### What to produce
Begin with the first line of the listing and quote every line through the one containing "Mean predicted aligned error: 3.6 Å"; give only those lines.

### Recorded data
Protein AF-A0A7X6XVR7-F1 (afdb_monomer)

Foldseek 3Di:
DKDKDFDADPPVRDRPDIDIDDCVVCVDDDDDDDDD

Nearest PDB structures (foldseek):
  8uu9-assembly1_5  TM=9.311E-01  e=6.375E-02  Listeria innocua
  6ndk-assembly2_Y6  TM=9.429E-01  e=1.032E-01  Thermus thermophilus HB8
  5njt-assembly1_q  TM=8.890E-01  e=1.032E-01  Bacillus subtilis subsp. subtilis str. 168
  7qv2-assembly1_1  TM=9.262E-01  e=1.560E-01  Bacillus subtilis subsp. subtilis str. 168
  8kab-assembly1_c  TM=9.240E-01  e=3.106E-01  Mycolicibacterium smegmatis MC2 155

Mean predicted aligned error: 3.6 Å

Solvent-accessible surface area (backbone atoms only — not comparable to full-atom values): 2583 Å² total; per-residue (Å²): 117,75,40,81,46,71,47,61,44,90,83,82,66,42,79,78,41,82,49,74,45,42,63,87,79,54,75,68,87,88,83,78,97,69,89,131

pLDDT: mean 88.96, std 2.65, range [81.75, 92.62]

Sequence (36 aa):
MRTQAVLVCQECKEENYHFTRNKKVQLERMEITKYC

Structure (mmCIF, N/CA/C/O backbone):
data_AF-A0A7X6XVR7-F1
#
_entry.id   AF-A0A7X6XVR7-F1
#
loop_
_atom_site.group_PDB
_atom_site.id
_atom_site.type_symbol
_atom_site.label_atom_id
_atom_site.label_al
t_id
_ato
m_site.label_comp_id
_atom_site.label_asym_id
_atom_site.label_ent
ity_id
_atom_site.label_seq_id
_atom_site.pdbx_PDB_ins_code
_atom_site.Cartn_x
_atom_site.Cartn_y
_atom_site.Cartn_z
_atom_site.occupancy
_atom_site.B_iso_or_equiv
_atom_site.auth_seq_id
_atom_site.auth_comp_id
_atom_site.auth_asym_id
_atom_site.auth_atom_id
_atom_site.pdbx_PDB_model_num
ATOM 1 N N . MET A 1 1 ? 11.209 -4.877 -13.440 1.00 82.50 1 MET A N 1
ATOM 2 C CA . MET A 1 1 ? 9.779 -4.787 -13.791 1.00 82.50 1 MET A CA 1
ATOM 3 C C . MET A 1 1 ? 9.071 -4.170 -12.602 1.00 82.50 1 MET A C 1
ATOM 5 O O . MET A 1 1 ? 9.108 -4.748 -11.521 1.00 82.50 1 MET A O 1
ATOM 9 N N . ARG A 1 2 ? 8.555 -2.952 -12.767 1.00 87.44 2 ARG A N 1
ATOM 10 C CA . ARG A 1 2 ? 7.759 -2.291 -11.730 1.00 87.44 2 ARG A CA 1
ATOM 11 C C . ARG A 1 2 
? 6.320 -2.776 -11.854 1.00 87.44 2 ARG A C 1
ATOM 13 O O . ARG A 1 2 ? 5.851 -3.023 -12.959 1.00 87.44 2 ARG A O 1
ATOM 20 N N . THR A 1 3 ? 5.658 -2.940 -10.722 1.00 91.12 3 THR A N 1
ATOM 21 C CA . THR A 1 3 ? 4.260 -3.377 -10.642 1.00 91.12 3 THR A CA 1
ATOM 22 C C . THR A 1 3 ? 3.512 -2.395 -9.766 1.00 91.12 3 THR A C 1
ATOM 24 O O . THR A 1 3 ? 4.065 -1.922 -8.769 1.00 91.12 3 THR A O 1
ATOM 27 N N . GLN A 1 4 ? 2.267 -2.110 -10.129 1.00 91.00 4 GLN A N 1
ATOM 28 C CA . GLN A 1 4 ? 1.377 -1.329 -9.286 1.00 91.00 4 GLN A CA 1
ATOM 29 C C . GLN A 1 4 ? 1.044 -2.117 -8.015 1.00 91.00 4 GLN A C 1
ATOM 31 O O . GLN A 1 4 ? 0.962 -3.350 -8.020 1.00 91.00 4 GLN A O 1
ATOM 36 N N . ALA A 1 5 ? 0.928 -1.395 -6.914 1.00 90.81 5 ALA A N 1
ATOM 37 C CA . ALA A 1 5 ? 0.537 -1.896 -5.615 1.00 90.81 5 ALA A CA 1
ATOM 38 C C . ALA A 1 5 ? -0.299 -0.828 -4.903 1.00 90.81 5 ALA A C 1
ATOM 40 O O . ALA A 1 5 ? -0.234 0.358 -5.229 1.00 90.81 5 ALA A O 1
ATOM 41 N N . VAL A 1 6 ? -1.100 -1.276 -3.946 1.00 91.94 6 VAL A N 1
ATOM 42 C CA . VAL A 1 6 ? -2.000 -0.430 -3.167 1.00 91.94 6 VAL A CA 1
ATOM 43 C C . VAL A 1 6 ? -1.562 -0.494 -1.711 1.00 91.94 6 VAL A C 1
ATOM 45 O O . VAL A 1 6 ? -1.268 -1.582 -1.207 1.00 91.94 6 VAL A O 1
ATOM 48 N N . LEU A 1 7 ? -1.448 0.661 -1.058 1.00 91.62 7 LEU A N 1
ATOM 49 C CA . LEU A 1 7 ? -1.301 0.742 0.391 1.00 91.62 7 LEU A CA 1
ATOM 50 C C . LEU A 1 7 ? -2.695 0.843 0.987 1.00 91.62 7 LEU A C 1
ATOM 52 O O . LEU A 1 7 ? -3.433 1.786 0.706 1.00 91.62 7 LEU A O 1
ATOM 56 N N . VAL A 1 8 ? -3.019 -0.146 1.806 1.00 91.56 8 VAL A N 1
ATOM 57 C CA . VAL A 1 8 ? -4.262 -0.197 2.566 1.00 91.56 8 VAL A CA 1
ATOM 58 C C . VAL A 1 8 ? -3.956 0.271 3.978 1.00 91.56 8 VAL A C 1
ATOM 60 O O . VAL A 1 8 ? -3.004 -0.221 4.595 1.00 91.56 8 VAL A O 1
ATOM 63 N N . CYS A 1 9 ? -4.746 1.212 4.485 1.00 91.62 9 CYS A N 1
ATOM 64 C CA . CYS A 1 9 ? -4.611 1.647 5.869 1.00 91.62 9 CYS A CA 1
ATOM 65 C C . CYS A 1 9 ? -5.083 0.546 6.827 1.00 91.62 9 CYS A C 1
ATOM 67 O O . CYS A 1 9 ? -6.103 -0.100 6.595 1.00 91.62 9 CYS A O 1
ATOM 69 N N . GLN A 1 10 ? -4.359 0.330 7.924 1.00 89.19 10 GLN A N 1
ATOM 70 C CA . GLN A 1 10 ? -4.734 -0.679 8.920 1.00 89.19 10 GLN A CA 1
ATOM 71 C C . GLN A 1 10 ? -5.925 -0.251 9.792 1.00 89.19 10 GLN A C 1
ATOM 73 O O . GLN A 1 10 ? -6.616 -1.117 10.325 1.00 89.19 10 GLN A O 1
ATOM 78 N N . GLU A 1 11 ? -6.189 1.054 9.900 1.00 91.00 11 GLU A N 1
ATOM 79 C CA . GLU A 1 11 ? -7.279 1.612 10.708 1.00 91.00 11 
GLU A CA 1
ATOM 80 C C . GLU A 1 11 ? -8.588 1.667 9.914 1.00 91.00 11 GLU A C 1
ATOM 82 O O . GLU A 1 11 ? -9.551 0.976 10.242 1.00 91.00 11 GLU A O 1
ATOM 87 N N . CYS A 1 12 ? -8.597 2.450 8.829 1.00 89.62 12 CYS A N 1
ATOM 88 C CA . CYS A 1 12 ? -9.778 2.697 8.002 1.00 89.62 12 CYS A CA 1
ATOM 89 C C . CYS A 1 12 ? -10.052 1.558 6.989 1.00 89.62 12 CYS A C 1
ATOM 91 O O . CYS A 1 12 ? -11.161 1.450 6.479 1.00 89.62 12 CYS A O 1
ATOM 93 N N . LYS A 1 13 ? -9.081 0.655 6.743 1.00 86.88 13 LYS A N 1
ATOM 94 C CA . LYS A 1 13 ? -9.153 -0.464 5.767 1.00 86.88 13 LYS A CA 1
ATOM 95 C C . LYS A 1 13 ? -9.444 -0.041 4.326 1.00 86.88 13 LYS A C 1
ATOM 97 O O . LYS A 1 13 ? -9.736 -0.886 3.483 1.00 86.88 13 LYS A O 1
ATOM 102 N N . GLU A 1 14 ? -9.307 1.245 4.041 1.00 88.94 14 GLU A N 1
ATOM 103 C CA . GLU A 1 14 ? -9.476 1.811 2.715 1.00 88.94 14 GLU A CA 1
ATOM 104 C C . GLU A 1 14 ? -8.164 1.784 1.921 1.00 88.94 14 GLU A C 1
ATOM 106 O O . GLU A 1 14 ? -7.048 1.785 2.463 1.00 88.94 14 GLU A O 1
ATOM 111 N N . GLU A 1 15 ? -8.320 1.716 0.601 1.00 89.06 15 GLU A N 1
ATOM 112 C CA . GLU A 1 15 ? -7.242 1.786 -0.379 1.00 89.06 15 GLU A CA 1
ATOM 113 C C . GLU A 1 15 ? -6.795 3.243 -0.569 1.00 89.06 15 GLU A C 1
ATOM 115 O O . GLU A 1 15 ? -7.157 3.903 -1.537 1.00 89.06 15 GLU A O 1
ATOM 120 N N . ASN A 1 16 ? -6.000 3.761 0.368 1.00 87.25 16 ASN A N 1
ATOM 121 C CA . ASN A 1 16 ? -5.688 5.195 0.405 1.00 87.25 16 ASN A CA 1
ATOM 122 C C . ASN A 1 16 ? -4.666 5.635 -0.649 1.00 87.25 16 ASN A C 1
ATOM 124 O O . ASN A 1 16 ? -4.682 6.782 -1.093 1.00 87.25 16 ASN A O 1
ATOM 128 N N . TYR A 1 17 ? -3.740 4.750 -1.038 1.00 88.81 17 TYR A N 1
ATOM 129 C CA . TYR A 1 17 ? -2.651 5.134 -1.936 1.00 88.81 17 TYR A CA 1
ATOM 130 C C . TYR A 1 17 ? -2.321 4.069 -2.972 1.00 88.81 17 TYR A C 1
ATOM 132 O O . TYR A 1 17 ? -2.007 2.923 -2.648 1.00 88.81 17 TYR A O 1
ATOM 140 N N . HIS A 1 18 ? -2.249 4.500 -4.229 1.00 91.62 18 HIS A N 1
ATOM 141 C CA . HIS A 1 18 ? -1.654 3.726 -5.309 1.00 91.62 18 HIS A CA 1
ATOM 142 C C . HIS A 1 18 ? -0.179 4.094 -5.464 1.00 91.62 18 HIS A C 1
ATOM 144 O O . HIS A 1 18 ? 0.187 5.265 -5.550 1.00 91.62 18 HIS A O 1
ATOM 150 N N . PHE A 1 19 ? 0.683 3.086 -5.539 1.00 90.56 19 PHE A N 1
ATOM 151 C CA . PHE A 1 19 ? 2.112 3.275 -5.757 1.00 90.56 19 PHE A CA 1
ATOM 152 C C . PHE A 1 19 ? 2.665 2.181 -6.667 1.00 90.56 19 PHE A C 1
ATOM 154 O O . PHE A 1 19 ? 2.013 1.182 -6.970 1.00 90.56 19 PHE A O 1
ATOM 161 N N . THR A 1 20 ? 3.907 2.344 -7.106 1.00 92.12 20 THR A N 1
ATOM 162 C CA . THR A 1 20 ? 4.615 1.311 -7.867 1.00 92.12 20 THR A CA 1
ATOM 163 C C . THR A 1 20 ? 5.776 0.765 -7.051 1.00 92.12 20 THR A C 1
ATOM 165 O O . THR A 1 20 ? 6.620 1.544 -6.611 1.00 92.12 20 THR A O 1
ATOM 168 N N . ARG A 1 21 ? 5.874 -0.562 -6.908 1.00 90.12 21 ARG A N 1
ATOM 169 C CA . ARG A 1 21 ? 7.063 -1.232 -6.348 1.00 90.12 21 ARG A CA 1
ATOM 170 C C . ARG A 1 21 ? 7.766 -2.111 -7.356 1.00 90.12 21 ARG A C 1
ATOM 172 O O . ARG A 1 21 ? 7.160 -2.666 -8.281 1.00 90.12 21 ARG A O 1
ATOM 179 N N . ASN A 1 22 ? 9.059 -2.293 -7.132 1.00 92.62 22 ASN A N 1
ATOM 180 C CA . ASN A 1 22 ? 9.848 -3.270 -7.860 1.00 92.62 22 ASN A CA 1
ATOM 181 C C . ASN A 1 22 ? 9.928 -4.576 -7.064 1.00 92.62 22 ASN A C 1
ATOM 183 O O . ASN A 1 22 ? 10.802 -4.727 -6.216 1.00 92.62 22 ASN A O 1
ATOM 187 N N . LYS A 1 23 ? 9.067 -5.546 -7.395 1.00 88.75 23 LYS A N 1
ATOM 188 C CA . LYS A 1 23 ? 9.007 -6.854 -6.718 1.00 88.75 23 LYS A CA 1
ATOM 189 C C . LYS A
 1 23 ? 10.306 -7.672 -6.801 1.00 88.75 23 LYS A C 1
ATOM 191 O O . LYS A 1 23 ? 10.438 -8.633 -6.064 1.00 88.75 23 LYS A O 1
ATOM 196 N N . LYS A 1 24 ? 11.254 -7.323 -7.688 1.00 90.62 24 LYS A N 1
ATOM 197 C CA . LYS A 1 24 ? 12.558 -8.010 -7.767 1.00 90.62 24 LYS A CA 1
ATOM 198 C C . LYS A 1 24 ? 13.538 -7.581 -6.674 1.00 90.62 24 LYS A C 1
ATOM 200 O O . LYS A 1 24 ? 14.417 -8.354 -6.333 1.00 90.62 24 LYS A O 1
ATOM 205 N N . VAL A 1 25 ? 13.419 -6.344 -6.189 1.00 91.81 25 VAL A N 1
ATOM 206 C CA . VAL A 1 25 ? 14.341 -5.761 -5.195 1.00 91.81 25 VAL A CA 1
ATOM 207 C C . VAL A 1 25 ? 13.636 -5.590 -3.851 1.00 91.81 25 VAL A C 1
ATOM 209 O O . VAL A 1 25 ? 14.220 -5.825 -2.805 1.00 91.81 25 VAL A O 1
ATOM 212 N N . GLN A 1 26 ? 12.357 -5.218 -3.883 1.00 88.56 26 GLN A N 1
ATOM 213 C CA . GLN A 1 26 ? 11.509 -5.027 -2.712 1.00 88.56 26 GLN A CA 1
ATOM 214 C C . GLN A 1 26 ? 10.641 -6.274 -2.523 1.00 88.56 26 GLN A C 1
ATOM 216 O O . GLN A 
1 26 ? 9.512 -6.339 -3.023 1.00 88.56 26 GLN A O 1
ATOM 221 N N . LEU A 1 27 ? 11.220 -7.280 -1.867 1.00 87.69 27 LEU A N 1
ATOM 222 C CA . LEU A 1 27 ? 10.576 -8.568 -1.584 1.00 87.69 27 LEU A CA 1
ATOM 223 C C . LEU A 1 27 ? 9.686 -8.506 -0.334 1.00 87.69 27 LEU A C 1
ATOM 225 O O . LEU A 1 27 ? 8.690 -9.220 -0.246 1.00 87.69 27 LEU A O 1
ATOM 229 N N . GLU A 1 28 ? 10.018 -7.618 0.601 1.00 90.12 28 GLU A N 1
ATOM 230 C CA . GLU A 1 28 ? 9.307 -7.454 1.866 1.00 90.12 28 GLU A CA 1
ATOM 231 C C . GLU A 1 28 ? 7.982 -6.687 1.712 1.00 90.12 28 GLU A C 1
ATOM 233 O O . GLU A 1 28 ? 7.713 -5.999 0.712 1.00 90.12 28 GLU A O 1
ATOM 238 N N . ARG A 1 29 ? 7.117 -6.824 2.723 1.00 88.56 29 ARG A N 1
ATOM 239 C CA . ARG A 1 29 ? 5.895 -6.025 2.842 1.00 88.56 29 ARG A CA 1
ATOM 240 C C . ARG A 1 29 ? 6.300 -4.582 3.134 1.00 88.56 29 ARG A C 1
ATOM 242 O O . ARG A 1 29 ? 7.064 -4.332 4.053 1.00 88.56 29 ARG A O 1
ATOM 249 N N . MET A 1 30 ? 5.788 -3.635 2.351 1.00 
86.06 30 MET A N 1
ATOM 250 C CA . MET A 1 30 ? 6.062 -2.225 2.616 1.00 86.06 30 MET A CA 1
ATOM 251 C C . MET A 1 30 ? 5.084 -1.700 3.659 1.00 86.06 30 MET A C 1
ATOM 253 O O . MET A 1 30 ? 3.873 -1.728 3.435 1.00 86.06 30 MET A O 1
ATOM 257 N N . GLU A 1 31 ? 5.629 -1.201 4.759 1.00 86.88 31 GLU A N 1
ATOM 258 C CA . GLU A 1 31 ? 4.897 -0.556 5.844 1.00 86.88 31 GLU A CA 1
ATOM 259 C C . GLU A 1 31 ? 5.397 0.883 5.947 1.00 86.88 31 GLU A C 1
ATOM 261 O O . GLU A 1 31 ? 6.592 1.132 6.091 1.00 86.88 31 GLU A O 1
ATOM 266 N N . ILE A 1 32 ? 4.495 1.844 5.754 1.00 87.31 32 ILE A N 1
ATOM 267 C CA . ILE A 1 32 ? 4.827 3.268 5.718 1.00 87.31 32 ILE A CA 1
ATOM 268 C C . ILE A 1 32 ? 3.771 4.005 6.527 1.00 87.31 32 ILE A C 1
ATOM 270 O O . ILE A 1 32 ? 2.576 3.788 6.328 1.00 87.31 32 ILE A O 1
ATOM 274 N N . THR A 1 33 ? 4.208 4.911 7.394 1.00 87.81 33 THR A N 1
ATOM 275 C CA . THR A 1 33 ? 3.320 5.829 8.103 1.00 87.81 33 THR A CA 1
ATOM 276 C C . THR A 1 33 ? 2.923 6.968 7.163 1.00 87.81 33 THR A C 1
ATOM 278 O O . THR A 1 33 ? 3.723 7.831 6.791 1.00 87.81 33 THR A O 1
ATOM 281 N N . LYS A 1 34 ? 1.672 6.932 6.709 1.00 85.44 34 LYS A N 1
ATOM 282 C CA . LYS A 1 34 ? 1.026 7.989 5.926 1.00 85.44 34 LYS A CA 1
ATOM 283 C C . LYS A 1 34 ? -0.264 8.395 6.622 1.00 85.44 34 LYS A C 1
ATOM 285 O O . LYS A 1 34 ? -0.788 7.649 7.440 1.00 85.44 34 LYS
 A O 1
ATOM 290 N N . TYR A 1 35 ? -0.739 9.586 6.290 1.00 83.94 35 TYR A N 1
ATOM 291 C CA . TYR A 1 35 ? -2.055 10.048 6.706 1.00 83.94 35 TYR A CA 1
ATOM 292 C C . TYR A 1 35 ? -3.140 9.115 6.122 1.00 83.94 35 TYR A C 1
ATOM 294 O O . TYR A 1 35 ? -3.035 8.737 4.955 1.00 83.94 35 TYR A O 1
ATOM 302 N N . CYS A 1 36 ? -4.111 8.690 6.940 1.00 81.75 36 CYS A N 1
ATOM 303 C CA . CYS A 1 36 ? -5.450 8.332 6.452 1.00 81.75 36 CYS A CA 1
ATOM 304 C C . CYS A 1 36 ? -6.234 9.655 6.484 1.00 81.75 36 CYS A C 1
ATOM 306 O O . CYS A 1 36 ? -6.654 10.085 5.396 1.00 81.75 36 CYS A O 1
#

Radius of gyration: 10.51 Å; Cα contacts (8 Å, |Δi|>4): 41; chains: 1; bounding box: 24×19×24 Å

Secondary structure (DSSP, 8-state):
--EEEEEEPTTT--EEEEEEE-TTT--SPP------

### Exercise output
Protein AF-A0A7X6XVR7-F1 (afdb_monomer)

Foldseek 3Di:
DKDKDFDADPPVRDRPDIDIDDCVVCVDDDDDDDDD

Nearest PDB structures (foldseek):
  8uu9-assembly1_5  TM=9.311E-01  e=6.375E-02  Listeria innocua
  6ndk-assembly2_Y6  TM=9.429E-01  e=1.032E-01  Thermus thermophilus HB8
  5njt-assembly1_q  TM=8.890E-01  e=1.032E-01  Bacillus subtilis subsp. subtilis str. 168
  7qv2-assembly1_1  TM=9.262E-01  e=1.560E-01  Bacillus subtilis subsp. subtilis str. 168
  8kab-assembly1_c  TM=9.240E-01  e=3.106E-01  Mycolicibacterium smegmatis MC2 155

Mean predicted aligned error: 3.6 Å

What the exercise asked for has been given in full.